EHD is endemic in southern states, which report annual outbreaks, so some southern deer have developed immunity. In the northeast, epidemics of EHD occur sporadically; New York deer have no immunity to this virus. Therefore, most deer infected with EHD in New York City are expected to die.
The first hard frost usually kills the midges that transmit the disease, ending a possible outbreak of EHD.
We’re fortunate that in our New York area deer hunters shouldn’t have to worry about EHD or CWD, so let’s focus on the quality dollars that are being taken – like the ones Randy Stewart received in his business.
Although he looks young, he certainly has the taxidermy skills that come with longevity. He has been in his trade for 35 years, having purchased Clingerman Taxidermy 29 years ago.

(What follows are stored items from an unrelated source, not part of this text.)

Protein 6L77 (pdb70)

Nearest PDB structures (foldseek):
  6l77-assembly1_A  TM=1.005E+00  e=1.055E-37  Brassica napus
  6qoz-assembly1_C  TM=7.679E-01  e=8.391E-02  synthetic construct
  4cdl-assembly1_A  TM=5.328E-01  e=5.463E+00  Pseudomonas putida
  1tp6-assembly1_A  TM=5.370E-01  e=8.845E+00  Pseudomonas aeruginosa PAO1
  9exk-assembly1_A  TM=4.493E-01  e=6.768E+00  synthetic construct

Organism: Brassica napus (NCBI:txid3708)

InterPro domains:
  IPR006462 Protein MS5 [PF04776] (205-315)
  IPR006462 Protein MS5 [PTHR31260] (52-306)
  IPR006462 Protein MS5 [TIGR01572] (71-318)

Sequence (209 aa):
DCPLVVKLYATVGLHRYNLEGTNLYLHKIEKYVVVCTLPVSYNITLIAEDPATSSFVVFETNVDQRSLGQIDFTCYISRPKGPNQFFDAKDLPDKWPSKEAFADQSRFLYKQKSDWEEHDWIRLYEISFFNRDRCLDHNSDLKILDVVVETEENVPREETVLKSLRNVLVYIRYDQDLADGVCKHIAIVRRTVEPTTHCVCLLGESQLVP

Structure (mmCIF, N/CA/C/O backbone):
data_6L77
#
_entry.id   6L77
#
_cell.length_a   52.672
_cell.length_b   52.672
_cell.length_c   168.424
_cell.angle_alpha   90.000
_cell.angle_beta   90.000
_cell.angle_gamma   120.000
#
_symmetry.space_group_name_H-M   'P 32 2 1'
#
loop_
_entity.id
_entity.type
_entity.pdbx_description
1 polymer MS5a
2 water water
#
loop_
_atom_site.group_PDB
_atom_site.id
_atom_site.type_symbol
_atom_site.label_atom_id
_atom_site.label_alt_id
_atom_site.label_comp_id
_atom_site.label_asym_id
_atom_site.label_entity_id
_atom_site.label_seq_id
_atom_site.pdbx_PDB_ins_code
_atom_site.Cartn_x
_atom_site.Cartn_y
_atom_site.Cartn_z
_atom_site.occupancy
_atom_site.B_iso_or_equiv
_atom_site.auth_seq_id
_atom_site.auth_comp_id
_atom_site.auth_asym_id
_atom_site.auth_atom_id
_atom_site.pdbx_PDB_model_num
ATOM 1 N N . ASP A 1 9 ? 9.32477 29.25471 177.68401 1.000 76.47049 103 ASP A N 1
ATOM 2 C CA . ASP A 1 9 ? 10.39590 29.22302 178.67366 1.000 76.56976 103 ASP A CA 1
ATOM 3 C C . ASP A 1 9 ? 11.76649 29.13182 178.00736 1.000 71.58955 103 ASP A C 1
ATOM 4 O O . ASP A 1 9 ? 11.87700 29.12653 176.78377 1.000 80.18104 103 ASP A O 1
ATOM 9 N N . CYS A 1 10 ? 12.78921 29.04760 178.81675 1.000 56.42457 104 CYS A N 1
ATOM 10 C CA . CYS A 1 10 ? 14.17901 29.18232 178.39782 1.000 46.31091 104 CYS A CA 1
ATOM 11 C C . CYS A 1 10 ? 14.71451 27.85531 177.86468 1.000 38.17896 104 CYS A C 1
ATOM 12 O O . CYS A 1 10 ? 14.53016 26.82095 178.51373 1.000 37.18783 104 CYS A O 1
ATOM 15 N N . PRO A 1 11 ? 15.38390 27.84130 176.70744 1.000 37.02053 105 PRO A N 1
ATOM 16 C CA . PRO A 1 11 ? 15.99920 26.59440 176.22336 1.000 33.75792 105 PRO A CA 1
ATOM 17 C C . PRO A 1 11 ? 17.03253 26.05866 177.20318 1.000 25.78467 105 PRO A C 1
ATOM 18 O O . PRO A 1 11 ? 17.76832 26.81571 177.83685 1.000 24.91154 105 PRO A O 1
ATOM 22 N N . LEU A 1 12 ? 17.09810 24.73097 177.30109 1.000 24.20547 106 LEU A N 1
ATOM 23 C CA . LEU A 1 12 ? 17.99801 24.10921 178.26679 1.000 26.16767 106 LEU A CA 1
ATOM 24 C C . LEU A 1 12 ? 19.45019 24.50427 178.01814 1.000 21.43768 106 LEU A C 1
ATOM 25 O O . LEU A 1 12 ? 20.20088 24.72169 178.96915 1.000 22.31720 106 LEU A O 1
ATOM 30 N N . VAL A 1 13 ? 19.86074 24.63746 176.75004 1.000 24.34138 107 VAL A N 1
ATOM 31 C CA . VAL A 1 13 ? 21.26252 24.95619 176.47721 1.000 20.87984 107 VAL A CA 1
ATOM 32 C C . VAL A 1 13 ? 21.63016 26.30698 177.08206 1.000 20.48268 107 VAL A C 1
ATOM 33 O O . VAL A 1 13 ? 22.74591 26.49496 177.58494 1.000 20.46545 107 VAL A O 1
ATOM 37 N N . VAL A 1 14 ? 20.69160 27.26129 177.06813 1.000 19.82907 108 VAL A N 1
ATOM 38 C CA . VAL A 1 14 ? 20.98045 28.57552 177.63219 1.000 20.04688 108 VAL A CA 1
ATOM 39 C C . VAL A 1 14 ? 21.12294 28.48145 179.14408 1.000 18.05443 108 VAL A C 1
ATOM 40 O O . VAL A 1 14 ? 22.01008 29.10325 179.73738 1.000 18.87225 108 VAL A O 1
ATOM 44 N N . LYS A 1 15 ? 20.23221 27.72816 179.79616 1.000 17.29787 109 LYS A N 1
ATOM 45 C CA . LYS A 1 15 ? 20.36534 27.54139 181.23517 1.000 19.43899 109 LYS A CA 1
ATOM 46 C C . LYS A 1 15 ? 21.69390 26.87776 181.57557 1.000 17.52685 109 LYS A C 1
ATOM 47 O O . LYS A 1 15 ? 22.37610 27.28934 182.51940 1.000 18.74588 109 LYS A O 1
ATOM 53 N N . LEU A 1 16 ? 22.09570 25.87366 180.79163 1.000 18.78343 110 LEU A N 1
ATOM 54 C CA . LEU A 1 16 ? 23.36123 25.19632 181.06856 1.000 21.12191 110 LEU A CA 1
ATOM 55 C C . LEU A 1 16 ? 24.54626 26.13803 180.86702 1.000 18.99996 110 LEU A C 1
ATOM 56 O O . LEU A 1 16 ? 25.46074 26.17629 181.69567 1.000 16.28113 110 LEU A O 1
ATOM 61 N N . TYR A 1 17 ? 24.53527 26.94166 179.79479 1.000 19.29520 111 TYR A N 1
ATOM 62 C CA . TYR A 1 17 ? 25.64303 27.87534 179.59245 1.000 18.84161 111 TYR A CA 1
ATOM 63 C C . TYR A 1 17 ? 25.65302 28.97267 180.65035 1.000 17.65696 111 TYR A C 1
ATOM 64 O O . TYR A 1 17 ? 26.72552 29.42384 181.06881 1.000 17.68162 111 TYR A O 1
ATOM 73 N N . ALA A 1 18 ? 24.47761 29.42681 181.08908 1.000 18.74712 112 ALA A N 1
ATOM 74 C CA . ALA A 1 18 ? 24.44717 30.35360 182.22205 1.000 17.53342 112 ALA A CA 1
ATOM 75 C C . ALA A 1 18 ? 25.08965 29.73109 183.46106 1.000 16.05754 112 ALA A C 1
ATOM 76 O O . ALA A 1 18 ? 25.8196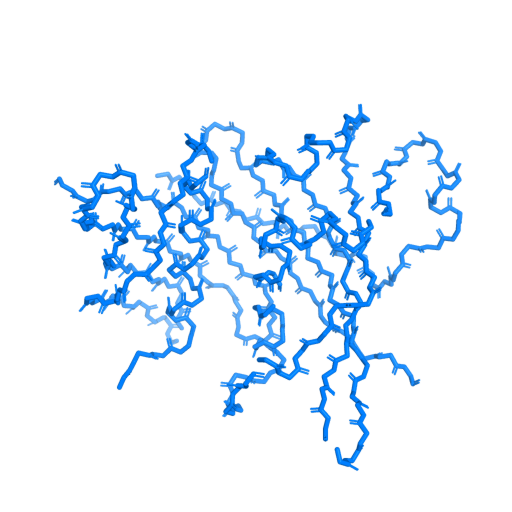7 30.39748 184.20534 1.000 16.65092 112 ALA A O 1
ATOM 78 N N . THR A 1 19 ? 24.80977 28.45936 183.71012 1.000 15.21137 113 THR A N 1
ATOM 79 C CA . THR A 1 19 ? 25.37514 27.80803 184.88222 1.000 15.60774 113 THR A CA 1
ATOM 80 C C . THR A 1 19 ? 26.87787 27.59353 184.72433 1.000 16.97787 113 THR A C 1
ATOM 81 O O . THR A 1 19 ? 27.62725 27.68415 185.70426 1.000 15.17679 113 THR A O 1
ATOM 85 N N . VAL A 1 20 ? 27.33561 27.33152 183.50140 1.000 17.08531 114 VAL A N 1
ATOM 86 C CA . VAL A 1 20 ? 28.77467 27.27795 183.24440 1.000 16.34689 114 VAL A CA 1
ATOM 87 C C . VAL A 1 20 ? 29.42330 28.61792 183.57051 1.000 18.11699 114 VAL A C 1
ATOM 88 O O . VAL A 1 20 ? 30.50431 28.67127 184.17131 1.000 17.23255 114 VAL A O 1
ATOM 92 N N . GLY A 1 21 ? 28.79113 29.71865 183.15184 1.000 14.54671 115 GLY A N 1
ATOM 93 C CA . GLY A 1 21 ? 29.34036 31.02442 183.46970 1.000 15.87332 115 GLY A CA 1
ATOM 94 C C . GLY A 1 21 ? 29.43033 31.25989 184.96531 1.000 14.46021 115 GLY A C 1
ATOM 95 O O . GLY A 1 21 ? 30.42176 31.79777 185.45691 1.000 15.85599 115 GLY A O 1
ATOM 96 N N . LEU A 1 22 ? 28.37833 30.89012 185.70695 1.000 15.60824 116 LEU A N 1
ATOM 97 C CA . LEU A 1 22 ? 28.43815 31.03774 187.15884 1.000 13.11835 116 LEU A CA 1
ATOM 98 C C . LEU A 1 22 ? 29.51709 30.14737 187.75936 1.000 19.09150 116 LEU A C 1
ATOM 99 O O . LEU A 1 22 ? 30.17630 30.53849 188.73169 1.000 18.41277 116 LEU A O 1
ATOM 104 N N . HIS A 1 23 ? 29.70733 28.95147 187.18570 1.000 17.03607 117 HIS A N 1
ATOM 105 C CA . HIS A 1 23 ? 30.78010 28.04416 187.60461 1.000 15.30191 117 HIS A CA 1
ATOM 106 C C . HIS A 1 23 ? 32.15385 28.69695 187.44911 1.000 15.22423 117 HIS A C 1
ATOM 107 O O . HIS A 1 23 ? 32.98979 28.64713 188.36000 1.000 17.20914 117 HIS A O 1
ATOM 114 N N . ARG A 1 24 ? 32.41395 29.29945 186.29445 1.000 13.55544 118 ARG A N 1
ATOM 115 C CA . ARG A 1 24 ? 33.70434 29.94896 186.06855 1.000 15.85074 118 ARG A CA 1
ATOM 116 C C . ARG A 1 24 ? 33.92509 31.07587 187.06877 1.000 16.43227 118 ARG A C 1
ATOM 117 O O . ARG A 1 24 ? 34.97051 31.14357 187.72748 1.000 16.78969 118 ARG A O 1
ATOM 125 N N . TYR A 1 25 ? 32.92236 31.94280 187.22997 1.000 13.75989 119 TYR A N 1
ATOM 126 C CA . TYR A 1 25 ? 33.02924 33.05369 188.17855 1.000 19.03935 119 TYR A CA 1
ATOM 127 C C . TYR A 1 25 ? 33.21152 32.55752 189.60884 1.000 16.65493 119 TYR A C 1
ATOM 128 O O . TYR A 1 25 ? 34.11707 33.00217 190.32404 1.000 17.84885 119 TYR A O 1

Want your trophy mounted? Clingerman Taxidermy is located at 4995 Brick Schoolhouse Road in North Rose, or call Stewart at (315) 587-2259.
Big game reminders
With the big game hunting seasons opening today, take a moment to visit www.dec.ny.gov/outdoor/7857.html for new deer and bear opportunities and to learn about the requirements.
The remaining deer management licenses are available in person only from all licensing officers. See www.dec.ny.gov/outdoor/6399.html for wildlife management units that have permits available.
Do not forget to declare your harvests of deer, bears and turkeys. Declaring a harvest is faster and easier than ever and is required by law within seven days of being taken. Report your harvest by visiting https://decals.licensing.east.kalkomey.com/ and clicking the âRegister for HIP / Report Your Harvestâ link at the top, or download the HuntFishNY app from your Apple store or Google Play today. . Use your DECALS ID online to access your account.
The HuntFishNY app provides an electronic version of your sporting licenses and privileges and offers a fast and effortless way to report your game harvests immediately while you are in the field.
For those who prefer more traditional methods, call the Automated Crop Reporting Line at 1-866-426-3778. You will need your carcass tag number to complete the report.
Call the deer management hotline at 1-866-472-4332 from 8 a.m. to 4 p.m. weekdays for assistance.
The Southern Zone regular season is New York’s most popular hunting season, and 85% of New York’s 550,000 licensed hunters participate. The harvest in this season accounts for 60% of the total state-wide deer harvest and 30% to 60% of the state-wide bear harvest.
Following the regular deer and bear seasons in the southern zone, the late bow hunting and muzzle loading seasons run from December 13 to 21, and again from December 26 to January 1, the latter being an extension of previous years. Hunters participating in these special seasons must have a hunting license and bow or muzzleloading privileges.
As reported in the Nov. 18 edition of The Times, a temporary road closure limited access to deer hunting on Howland Island in the Montezuma Wildlife Management Area in Wayne and Cayuga Counties.
The state Department of Environmental Protection said flooding of the Seneca River resulted in the temporary closure of Carncross Road, which provides the only vehicle access to Howland Island in the city of Savannah, in Wayne County. Deer hunters are advised that this closure may extend until the start of the Southern Zone gun season, which begins today.
The road provides the only western access to the northern Montezuma Wildlife Management Area.
Currently, non-motorized access to Howland Island is available via the bridge over Howland Island Road in Port Byron or by crossing the Seneca River by boat.
There are also high water levels in other neighboring areas to the south, along the Seneca River near the hamlet of Montezuma.
Chris Kenyon’s “Outdoors” appears in every other weekend edition.